LES LAVANDIERES


Dites-nous grand-mère : autrefois, la lessive : le jour de «la bue»



Par nécessité, étant donné l’absence de tous les moyens électroniques que nous connaissons, mis à la disposition de tous aujourd’hui de façon individuelle et collective , nos grands-parents étaient comme nous confrontés à l’obligation de laver leur linge.

Certes, ce n’était pas le même : tissés en rude tissu de coton , de lin ou de chanvre, leurs vêtements, à la campagne consistaient en chemises, pantalons pour les hommes, robes et jupons pour les femmes. Et encore, tout cela n’était pas lavé tous les jours.

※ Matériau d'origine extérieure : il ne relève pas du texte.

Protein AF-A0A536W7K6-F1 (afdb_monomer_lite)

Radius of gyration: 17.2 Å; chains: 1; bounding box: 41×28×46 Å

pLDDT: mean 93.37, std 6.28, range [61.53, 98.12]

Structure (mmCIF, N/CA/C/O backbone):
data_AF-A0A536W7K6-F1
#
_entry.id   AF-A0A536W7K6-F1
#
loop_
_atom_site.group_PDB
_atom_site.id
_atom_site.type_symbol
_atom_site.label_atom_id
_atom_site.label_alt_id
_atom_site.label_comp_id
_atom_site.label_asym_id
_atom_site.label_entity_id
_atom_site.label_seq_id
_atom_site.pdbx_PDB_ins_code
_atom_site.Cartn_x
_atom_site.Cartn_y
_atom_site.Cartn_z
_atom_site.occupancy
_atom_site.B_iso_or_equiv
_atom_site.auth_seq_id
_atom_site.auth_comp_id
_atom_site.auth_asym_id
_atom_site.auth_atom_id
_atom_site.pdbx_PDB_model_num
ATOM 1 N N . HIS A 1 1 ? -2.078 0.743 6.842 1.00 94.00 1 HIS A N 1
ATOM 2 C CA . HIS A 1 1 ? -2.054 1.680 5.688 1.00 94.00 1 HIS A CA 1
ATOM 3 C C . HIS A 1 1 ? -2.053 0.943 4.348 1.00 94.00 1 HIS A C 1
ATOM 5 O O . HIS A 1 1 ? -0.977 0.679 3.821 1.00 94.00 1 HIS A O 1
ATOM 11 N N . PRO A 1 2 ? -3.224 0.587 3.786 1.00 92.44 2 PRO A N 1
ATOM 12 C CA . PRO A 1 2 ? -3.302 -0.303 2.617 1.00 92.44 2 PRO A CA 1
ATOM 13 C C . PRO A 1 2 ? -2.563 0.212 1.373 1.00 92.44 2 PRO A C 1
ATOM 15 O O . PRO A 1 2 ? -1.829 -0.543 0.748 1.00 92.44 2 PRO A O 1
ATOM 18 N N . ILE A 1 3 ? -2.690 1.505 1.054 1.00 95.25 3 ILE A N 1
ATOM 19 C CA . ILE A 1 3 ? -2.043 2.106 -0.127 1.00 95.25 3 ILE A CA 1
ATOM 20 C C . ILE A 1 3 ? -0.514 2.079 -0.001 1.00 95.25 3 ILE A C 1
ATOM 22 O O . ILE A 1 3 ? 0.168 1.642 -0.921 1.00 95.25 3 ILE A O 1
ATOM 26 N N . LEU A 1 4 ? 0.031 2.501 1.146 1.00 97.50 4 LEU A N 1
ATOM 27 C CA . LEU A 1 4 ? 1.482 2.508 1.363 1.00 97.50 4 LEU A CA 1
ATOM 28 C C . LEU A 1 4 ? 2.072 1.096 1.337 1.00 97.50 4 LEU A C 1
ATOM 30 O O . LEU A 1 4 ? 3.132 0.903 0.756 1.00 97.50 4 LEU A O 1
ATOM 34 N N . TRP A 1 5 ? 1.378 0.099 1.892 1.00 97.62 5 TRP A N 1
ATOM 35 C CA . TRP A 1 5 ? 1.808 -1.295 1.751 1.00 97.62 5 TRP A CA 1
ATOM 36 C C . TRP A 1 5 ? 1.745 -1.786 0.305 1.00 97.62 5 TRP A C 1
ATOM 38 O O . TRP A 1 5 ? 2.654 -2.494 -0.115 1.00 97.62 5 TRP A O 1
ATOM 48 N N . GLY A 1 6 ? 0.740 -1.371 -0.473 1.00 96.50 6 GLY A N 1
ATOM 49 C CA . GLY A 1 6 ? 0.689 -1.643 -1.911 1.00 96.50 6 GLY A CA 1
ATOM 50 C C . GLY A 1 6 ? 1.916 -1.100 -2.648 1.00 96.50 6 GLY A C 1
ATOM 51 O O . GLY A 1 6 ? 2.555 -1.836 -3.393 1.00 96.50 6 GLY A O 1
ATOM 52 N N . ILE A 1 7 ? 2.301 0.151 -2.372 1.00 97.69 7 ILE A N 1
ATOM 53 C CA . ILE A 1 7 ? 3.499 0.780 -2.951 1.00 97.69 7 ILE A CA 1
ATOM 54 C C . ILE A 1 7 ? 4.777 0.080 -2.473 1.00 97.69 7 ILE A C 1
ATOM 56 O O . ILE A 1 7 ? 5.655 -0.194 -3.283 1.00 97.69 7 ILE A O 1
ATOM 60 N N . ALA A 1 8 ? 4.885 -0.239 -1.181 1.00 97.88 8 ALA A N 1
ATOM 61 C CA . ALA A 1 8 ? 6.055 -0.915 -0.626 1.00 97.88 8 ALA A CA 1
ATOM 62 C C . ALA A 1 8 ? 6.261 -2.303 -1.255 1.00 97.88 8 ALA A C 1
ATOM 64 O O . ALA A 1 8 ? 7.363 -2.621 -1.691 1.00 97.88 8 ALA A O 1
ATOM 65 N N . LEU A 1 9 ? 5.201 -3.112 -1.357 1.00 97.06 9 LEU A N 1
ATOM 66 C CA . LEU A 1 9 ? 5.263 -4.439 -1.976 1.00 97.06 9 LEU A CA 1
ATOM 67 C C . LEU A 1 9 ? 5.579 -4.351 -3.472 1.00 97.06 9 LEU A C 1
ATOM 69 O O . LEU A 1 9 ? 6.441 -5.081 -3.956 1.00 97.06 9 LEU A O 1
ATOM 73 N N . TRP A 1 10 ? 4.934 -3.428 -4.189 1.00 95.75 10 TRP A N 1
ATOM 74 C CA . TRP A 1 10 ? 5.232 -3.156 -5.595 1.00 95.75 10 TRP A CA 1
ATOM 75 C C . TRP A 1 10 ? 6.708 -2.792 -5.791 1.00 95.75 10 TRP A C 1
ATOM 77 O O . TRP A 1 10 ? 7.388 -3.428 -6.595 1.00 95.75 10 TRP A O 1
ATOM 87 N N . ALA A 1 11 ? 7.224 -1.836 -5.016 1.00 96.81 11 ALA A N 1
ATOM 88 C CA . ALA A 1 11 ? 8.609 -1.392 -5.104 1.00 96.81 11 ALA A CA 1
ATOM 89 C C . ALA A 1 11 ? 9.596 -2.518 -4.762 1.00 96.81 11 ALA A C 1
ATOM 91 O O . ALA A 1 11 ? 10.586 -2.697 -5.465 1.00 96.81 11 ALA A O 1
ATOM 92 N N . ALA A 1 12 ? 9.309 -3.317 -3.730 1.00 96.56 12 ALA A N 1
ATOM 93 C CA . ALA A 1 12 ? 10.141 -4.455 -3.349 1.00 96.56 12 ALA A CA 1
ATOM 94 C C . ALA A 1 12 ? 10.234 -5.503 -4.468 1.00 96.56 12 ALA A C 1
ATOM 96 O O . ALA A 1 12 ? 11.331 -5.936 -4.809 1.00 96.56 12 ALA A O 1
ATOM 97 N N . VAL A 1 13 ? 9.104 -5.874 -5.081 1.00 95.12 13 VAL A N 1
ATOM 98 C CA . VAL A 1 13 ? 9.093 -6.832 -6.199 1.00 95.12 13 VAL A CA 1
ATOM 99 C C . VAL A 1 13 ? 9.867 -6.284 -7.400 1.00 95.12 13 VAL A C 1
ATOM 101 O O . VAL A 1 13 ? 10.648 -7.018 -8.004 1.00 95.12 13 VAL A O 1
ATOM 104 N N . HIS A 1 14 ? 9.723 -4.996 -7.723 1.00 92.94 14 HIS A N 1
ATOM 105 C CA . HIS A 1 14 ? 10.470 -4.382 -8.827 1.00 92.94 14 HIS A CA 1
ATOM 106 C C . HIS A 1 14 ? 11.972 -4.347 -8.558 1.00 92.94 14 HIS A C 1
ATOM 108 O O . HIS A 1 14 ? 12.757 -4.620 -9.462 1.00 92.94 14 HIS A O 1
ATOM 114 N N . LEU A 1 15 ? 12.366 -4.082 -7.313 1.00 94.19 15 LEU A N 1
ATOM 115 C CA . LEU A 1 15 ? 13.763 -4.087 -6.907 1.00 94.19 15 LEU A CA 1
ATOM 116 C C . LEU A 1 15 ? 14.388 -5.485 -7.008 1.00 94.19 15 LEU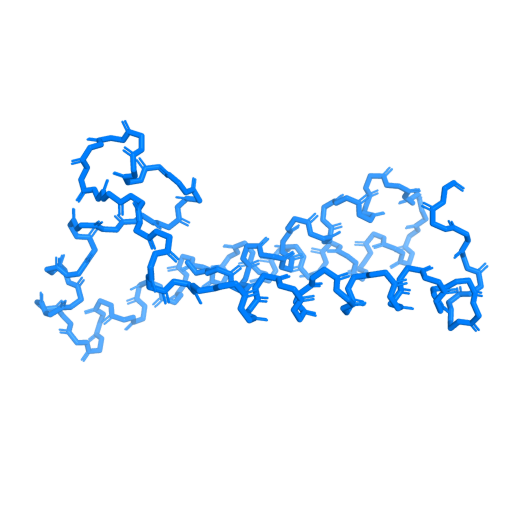 A C 1
ATOM 118 O O . LEU A 1 15 ? 15.517 -5.622 -7.460 1.00 94.19 15 LEU A O 1
ATOM 122 N N . ILE A 1 16 ? 13.644 -6.530 -6.639 1.00 92.50 16 ILE A N 1
ATOM 123 C CA . ILE A 1 16 ? 14.083 -7.924 -6.813 1.00 92.50 16 ILE A CA 1
ATOM 124 C C . ILE A 1 16 ? 14.190 -8.281 -8.304 1.00 92.50 16 ILE A C 1
ATOM 126 O O . ILE A 1 16 ? 15.082 -9.025 -8.702 1.00 92.50 16 ILE A O 1
ATOM 130 N N . SER A 1 17 ? 13.301 -7.738 -9.138 1.00 89.25 17 SER A N 1
ATOM 131 C CA . SER A 1 17 ? 13.237 -8.058 -10.571 1.00 89.25 17 SER A CA 1
ATOM 132 C C . SER A 1 17 ? 14.290 -7.330 -11.419 1.00 89.25 17 SER A C 1
ATOM 134 O O . SER A 1 17 ? 14.520 -7.711 -12.567 1.00 89.25 17 SER A O 1
ATOM 136 N N . ARG A 1 18 ? 14.915 -6.263 -10.902 1.00 83.12 18 ARG A N 1
ATOM 137 C CA . ARG A 1 18 ? 15.836 -5.387 -11.644 1.00 83.12 18 ARG A CA 1
ATOM 138 C C . ARG A 1 18 ? 17.085 -5.075 -10.822 1.00 83.12 18 ARG A C 1
ATOM 140 O O . ARG A 1 18 ? 17.005 -4.427 -9.787 1.00 83.12 18 ARG A O 1
ATOM 147 N N . GLY A 1 19 ? 18.252 -5.470 -11.329 1.00 81.12 19 GLY A N 1
ATOM 148 C CA . GLY A 1 19 ? 19.546 -5.272 -10.659 1.00 81.12 19 GLY A CA 1
ATOM 149 C C . GLY A 1 19 ? 20.317 -4.005 -11.048 1.00 81.12 19 GLY A C 1
ATOM 150 O O . GLY A 1 19 ? 21.511 -3.932 -10.773 1.00 81.12 19 GLY A O 1
ATOM 151 N N . ASP A 1 20 ? 19.697 -3.039 -11.732 1.00 90.81 20 ASP A N 1
ATOM 152 C CA . ASP A 1 20 ? 20.381 -1.820 -12.179 1.00 90.81 20 ASP A CA 1
ATOM 153 C C . ASP A 1 20 ? 20.273 -0.660 -11.170 1.00 90.81 20 ASP A C 1
ATOM 155 O O . ASP A 1 20 ? 19.341 -0.572 -10.367 1.00 90.81 20 ASP A O 1
ATOM 159 N N . THR A 1 21 ? 21.234 0.264 -11.228 1.00 94.56 21 THR A N 1
ATOM 160 C CA . THR A 1 21 ? 21.335 1.389 -10.286 1.00 94.56 21 THR A CA 1
ATOM 161 C C . THR A 1 21 ? 20.137 2.337 -10.351 1.00 94.56 21 THR A C 1
ATOM 163 O O . THR A 1 21 ? 19.733 2.876 -9.321 1.00 94.56 21 THR A O 1
ATOM 166 N N . ALA A 1 22 ? 19.548 2.549 -11.533 1.00 93.00 22 ALA A N 1
ATOM 167 C CA . ALA A 1 22 ? 18.400 3.443 -11.670 1.00 93.00 22 ALA A CA 1
ATOM 168 C C . ALA A 1 22 ? 17.172 2.849 -10.965 1.00 93.00 22 ALA A C 1
ATOM 170 O O . ALA A 1 22 ? 16.514 3.540 -10.185 1.00 93.00 22 ALA A O 1
ATOM 171 N N . SER A 1 23 ? 16.929 1.551 -11.160 1.00 91.88 23 SER A N 1
ATOM 172 C CA . SER A 1 23 ? 15.906 0.788 -10.442 1.00 91.88 23 SER A CA 1
ATOM 173 C C . SER A 1 23 ? 16.142 0.805 -8.929 1.00 91.88 23 SER A C 1
ATOM 175 O O . SER A 1 23 ? 15.203 1.042 -8.168 1.00 91.88 23 SER A O 1
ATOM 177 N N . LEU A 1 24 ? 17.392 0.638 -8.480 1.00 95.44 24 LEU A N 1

C’est dire l’importance de la lessive tout le XIXe et durant toute la première partie du XXe. Paris, au XXe siècle, va employer 60 000 personnes à l’entretien du linge.

Des cartes postales, de 1906 et 1908

Elles nous montrent la place des lavandières dans notre village, manifestée par «le char des blanchisseurs» lors de la cavalcade de 1908.Constatons tout de même que notre village n’offre pas contrairement à d’autres , parfois bien plus petits, de lavoir municipal couvert. Cette question fait l’objet d’un passage du livre du Dr Marest : «Perray et Perrotins» qu’il intitule : «la guerre du lavoir».

Cet épisode de l’histoire locale illustré par des débats au sein du Conseil Municipal , se situe entre 1876 et 1902.

A cette époque, le Syndicat des Eaux de Versailles s’émeut du risque (qui ne fut nullement avéré) de pollution des eaux qui menaient à la ville du fait de l’utilisation de l’étang du Perray par les ménagères pour laver leur linge. La raison semble être qu’à l’époque encore (ce n’est plus le cas depuis la construction de la ville nouvelle de Saint Quentin en Yvelines), les eaux provenant des étangs et rigoles dites «chaînes des étangs» qui avaient été creusés sur ordre de Louis XIV, drainaient les eaux, donc celles des étangs du Perray vers Versailles où elles devaient alimenter les fontaines du parc et probablement une partie de la ville.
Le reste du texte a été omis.